WHAT TO PRODUCE: Your answer should be only the lines below from the one with "ATOM 181 C C" to the one with "ATOM 190 O O", repeated exactly, ends included.

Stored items
- - - -

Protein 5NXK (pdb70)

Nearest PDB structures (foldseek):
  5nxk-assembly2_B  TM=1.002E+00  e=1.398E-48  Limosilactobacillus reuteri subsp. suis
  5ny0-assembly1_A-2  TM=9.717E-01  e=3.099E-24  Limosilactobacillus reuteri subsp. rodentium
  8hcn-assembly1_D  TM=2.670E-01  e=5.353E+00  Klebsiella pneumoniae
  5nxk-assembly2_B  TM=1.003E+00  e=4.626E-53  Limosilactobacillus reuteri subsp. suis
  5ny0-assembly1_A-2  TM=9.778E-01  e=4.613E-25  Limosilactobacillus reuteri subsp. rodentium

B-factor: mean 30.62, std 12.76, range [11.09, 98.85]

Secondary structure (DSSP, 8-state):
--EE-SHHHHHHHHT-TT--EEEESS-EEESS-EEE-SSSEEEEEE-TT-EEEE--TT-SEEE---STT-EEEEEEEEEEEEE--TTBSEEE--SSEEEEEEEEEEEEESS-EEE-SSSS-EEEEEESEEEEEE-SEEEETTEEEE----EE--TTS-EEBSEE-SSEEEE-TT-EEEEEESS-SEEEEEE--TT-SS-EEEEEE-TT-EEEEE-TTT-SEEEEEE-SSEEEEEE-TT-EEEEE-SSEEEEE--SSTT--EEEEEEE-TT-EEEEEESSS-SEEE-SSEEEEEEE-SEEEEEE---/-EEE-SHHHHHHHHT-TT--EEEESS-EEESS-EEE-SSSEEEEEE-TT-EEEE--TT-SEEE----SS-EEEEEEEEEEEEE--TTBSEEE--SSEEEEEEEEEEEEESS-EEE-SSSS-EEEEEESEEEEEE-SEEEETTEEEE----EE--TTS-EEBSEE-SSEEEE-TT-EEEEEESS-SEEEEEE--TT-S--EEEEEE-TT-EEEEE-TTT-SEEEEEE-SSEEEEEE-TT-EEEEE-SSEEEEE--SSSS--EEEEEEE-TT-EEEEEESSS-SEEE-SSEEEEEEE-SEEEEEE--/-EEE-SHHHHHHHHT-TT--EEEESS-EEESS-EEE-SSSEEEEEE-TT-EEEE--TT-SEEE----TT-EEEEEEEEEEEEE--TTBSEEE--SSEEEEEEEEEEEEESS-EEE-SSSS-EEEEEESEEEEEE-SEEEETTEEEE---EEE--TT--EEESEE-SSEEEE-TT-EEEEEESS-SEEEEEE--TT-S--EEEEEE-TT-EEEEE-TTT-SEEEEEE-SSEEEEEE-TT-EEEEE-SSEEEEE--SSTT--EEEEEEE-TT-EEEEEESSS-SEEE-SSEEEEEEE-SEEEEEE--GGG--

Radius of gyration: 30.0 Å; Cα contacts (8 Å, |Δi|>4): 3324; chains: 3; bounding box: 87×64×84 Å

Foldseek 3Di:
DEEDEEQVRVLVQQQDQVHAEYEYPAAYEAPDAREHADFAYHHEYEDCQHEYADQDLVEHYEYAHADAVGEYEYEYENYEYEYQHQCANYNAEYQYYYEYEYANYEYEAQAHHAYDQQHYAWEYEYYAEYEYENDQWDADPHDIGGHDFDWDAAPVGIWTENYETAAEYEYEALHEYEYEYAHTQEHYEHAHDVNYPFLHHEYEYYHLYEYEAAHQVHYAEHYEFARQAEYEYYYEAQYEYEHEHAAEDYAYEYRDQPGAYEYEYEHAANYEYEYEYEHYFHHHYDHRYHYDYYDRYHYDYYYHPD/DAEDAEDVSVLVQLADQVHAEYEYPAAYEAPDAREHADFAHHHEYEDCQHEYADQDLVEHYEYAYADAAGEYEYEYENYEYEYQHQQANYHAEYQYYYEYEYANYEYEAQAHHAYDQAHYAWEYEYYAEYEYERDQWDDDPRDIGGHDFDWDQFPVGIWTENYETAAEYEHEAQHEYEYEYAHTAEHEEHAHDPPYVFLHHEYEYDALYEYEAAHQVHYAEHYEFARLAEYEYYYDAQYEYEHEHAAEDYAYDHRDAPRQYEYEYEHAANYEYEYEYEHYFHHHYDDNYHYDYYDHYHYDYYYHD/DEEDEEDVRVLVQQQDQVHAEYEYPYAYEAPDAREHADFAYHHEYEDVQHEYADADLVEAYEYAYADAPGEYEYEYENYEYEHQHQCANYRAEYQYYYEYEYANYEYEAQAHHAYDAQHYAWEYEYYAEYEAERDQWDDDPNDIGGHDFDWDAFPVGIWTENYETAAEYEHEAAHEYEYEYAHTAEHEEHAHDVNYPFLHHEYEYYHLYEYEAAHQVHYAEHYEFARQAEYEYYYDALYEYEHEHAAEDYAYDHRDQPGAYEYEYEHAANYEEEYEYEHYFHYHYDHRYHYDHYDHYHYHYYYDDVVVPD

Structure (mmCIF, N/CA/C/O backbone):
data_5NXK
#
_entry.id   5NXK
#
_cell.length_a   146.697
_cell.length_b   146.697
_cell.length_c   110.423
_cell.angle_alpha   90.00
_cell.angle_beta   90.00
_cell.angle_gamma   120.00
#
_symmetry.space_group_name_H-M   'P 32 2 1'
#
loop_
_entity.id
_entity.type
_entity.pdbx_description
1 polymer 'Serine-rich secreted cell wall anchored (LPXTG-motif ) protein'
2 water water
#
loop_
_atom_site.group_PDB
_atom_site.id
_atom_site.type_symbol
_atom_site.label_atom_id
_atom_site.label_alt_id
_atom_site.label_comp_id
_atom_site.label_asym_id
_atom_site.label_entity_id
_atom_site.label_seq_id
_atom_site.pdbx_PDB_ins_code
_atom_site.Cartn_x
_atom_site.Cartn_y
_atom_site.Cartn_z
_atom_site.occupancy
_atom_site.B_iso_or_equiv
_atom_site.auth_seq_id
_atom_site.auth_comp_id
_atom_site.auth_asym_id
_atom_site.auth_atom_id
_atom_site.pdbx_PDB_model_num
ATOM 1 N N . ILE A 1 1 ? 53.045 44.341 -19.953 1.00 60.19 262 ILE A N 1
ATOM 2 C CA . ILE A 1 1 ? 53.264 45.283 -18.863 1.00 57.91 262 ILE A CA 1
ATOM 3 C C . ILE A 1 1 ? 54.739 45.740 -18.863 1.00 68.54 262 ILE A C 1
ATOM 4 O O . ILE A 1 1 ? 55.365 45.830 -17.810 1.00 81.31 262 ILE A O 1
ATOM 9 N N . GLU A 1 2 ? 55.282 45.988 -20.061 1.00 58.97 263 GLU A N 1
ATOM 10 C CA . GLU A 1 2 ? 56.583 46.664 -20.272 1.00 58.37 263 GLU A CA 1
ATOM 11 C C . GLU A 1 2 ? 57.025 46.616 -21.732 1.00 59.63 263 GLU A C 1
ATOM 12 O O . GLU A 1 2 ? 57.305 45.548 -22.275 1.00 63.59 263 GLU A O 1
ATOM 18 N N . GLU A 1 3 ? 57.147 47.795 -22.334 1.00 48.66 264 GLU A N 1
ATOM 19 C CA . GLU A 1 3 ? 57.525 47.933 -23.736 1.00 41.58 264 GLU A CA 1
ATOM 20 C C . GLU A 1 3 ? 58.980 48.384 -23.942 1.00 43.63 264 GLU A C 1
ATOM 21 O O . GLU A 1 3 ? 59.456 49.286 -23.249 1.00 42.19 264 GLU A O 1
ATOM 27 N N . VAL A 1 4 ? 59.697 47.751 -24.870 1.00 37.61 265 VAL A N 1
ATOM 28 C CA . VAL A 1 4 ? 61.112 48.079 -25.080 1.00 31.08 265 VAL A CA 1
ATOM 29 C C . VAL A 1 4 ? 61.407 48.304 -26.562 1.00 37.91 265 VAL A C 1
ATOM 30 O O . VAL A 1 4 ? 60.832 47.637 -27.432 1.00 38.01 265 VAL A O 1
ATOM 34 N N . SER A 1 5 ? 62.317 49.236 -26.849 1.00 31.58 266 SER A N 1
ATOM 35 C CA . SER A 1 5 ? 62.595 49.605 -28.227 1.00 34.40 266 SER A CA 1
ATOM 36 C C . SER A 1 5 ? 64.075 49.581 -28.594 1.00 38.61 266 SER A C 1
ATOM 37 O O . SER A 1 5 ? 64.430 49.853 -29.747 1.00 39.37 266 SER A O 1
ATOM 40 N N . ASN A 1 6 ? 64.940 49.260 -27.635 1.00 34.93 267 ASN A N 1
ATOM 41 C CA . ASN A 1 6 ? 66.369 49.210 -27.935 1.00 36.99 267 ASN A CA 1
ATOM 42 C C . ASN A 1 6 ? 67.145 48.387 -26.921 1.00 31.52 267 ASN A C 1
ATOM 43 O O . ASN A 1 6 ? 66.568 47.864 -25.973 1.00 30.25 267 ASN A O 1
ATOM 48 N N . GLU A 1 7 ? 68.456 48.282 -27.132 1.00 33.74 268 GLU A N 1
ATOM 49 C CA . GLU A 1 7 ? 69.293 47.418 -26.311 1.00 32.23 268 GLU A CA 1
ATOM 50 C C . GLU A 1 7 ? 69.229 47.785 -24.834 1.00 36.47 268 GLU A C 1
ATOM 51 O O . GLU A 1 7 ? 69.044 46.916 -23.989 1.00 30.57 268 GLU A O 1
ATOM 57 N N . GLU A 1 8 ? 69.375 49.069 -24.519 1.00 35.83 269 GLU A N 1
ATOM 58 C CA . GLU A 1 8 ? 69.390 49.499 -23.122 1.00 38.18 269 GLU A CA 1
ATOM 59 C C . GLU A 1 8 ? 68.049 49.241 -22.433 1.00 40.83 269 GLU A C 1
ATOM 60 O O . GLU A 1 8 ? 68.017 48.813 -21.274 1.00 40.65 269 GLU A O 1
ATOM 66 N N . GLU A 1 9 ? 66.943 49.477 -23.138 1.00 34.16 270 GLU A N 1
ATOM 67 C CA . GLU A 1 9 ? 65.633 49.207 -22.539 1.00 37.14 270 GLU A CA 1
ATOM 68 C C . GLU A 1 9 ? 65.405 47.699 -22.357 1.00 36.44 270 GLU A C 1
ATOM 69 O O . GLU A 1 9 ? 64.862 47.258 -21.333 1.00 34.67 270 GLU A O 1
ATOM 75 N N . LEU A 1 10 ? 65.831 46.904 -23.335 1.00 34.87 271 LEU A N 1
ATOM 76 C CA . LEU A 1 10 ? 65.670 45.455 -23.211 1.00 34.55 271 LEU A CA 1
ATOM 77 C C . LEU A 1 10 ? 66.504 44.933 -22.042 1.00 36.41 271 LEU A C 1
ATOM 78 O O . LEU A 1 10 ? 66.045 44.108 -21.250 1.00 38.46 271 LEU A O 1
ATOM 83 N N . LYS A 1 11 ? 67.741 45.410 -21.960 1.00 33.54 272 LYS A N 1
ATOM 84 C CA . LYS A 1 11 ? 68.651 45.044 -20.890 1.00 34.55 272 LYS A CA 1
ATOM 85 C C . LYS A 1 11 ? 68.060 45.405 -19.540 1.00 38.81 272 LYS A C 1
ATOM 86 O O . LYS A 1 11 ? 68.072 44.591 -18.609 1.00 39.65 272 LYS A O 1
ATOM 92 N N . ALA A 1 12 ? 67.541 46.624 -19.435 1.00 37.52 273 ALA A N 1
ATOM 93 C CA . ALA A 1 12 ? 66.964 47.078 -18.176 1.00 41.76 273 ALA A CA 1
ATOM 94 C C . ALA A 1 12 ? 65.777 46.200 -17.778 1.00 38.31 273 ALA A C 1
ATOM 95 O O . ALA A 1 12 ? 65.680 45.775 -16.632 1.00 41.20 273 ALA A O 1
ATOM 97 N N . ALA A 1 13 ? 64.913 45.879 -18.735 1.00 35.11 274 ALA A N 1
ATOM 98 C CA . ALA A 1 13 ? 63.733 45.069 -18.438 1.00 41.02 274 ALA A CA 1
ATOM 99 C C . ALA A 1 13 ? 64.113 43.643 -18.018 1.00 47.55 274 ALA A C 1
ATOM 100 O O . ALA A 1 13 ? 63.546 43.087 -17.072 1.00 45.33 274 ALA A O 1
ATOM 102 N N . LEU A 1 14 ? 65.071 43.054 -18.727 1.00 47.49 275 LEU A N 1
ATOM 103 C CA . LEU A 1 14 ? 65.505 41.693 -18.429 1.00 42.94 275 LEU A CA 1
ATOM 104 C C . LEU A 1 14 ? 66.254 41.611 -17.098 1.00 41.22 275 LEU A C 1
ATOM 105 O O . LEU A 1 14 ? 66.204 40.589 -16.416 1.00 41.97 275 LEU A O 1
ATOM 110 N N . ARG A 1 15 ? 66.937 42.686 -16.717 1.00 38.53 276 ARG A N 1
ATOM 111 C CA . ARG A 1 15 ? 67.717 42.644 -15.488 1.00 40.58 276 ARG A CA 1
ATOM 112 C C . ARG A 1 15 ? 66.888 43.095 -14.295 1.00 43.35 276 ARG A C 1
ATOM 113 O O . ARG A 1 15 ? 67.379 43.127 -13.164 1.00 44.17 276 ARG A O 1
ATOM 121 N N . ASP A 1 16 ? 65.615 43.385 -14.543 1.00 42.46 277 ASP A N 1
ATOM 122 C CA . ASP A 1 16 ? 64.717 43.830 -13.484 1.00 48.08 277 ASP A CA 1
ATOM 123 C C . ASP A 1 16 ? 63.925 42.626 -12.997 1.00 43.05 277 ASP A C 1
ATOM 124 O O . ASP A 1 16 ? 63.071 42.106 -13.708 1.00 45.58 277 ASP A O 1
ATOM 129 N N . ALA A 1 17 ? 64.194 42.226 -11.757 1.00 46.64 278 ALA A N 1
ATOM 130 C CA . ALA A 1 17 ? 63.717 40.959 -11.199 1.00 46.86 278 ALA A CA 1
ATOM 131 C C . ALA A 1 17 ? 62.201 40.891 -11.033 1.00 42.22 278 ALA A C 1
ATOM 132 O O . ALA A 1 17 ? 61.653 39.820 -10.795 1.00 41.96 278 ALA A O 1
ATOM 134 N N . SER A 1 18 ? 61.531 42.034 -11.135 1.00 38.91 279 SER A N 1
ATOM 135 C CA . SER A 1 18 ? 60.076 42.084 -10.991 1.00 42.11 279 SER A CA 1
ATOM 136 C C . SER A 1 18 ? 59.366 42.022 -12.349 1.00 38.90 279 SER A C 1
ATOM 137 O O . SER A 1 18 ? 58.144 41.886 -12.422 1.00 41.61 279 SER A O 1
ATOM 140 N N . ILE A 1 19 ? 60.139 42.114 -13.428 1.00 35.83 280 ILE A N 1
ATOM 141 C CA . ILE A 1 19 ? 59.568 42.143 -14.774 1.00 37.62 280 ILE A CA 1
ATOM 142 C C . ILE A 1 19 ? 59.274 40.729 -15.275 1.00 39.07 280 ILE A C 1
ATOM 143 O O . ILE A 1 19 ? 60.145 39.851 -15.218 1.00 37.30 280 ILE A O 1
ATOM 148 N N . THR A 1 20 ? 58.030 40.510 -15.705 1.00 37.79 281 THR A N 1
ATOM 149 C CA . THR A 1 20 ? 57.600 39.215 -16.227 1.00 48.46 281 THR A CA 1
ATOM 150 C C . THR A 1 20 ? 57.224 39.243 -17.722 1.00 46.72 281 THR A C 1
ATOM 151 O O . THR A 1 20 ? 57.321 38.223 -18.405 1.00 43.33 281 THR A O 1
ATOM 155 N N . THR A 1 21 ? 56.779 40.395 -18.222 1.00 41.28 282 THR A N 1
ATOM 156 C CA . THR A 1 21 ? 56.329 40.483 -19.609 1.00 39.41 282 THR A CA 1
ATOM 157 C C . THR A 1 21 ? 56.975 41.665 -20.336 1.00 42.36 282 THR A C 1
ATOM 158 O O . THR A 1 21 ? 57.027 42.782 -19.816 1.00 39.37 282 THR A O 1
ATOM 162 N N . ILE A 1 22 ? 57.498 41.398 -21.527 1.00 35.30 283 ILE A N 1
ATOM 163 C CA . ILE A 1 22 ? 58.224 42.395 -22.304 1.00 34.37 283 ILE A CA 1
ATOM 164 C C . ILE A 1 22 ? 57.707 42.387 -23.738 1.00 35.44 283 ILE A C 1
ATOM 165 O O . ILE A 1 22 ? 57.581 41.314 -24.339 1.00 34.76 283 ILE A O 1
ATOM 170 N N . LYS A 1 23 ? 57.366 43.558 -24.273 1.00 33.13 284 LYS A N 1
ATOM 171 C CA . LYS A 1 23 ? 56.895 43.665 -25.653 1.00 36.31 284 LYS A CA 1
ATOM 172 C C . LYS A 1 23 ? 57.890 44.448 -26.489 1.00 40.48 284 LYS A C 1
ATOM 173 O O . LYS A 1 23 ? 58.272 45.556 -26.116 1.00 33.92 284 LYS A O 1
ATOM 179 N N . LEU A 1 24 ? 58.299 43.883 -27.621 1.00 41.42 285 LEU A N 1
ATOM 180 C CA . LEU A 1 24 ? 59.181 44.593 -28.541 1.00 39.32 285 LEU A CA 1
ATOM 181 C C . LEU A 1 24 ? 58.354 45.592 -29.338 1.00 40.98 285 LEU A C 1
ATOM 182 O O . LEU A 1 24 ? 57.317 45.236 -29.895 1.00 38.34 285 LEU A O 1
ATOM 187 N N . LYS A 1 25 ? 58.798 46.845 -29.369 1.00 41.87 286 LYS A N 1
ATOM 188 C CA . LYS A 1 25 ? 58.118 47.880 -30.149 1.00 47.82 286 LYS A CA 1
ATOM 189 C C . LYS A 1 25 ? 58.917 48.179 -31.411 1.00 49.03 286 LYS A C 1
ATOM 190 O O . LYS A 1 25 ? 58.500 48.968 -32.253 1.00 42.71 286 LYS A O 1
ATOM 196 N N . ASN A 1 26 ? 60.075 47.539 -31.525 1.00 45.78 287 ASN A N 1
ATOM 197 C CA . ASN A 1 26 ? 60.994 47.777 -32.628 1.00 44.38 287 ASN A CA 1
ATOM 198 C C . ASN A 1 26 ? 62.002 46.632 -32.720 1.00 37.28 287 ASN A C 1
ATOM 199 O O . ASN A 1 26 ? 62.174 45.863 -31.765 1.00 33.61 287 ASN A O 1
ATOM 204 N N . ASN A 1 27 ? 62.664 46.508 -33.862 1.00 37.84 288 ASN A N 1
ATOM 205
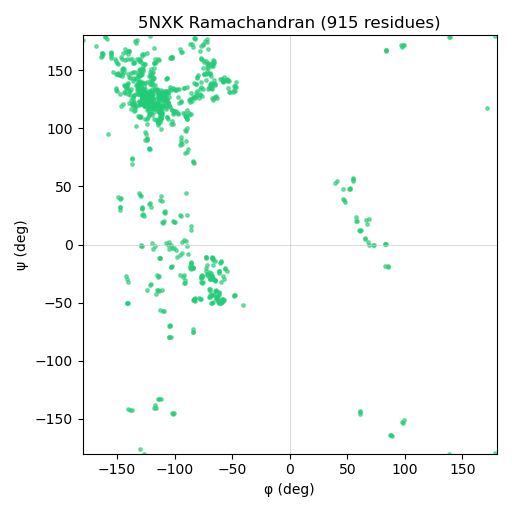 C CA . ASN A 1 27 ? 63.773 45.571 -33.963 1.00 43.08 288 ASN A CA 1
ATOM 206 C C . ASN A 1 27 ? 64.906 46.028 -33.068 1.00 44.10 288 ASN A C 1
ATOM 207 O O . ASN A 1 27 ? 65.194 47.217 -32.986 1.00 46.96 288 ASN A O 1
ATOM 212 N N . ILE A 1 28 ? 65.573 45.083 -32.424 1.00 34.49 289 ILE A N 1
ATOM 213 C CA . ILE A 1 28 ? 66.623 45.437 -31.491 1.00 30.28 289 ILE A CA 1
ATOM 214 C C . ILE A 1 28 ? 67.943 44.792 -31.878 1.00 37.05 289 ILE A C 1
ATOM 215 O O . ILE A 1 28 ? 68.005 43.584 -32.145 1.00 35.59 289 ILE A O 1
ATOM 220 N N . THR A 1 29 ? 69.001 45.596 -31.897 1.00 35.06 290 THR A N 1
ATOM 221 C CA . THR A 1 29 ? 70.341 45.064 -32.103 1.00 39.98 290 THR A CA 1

- - - -

RESULT OF THIS TASK:
ATOM 181 C C . LEU A 1 24 ? 58.354 45.592 -29.338 1.00 40.98 285 LEU A C 1
ATOM 182 O O . LEU A 1 24 ? 57.317 45.236 -29.895 1.00 38.34 285 LEU A O 1
ATOM 187 N N . LYS A 1 25 ? 58.798 46.845 -29.369 1.00 41.87 286 LYS A N 1
ATOM 188 C CA . LYS A 1 25 ? 58.118 47.880 -30.149 1.00 47.82 286 LYS A CA 1
ATOM 189 C C . LYS A 1 25 ? 58.917 48.179 -31.411 1.00 49.03 286 LYS A C 1
ATOM 190 O O . LYS A 1 25 ? 58.500 48.968 -32.253 1.00 42.71 286 LYS A O 1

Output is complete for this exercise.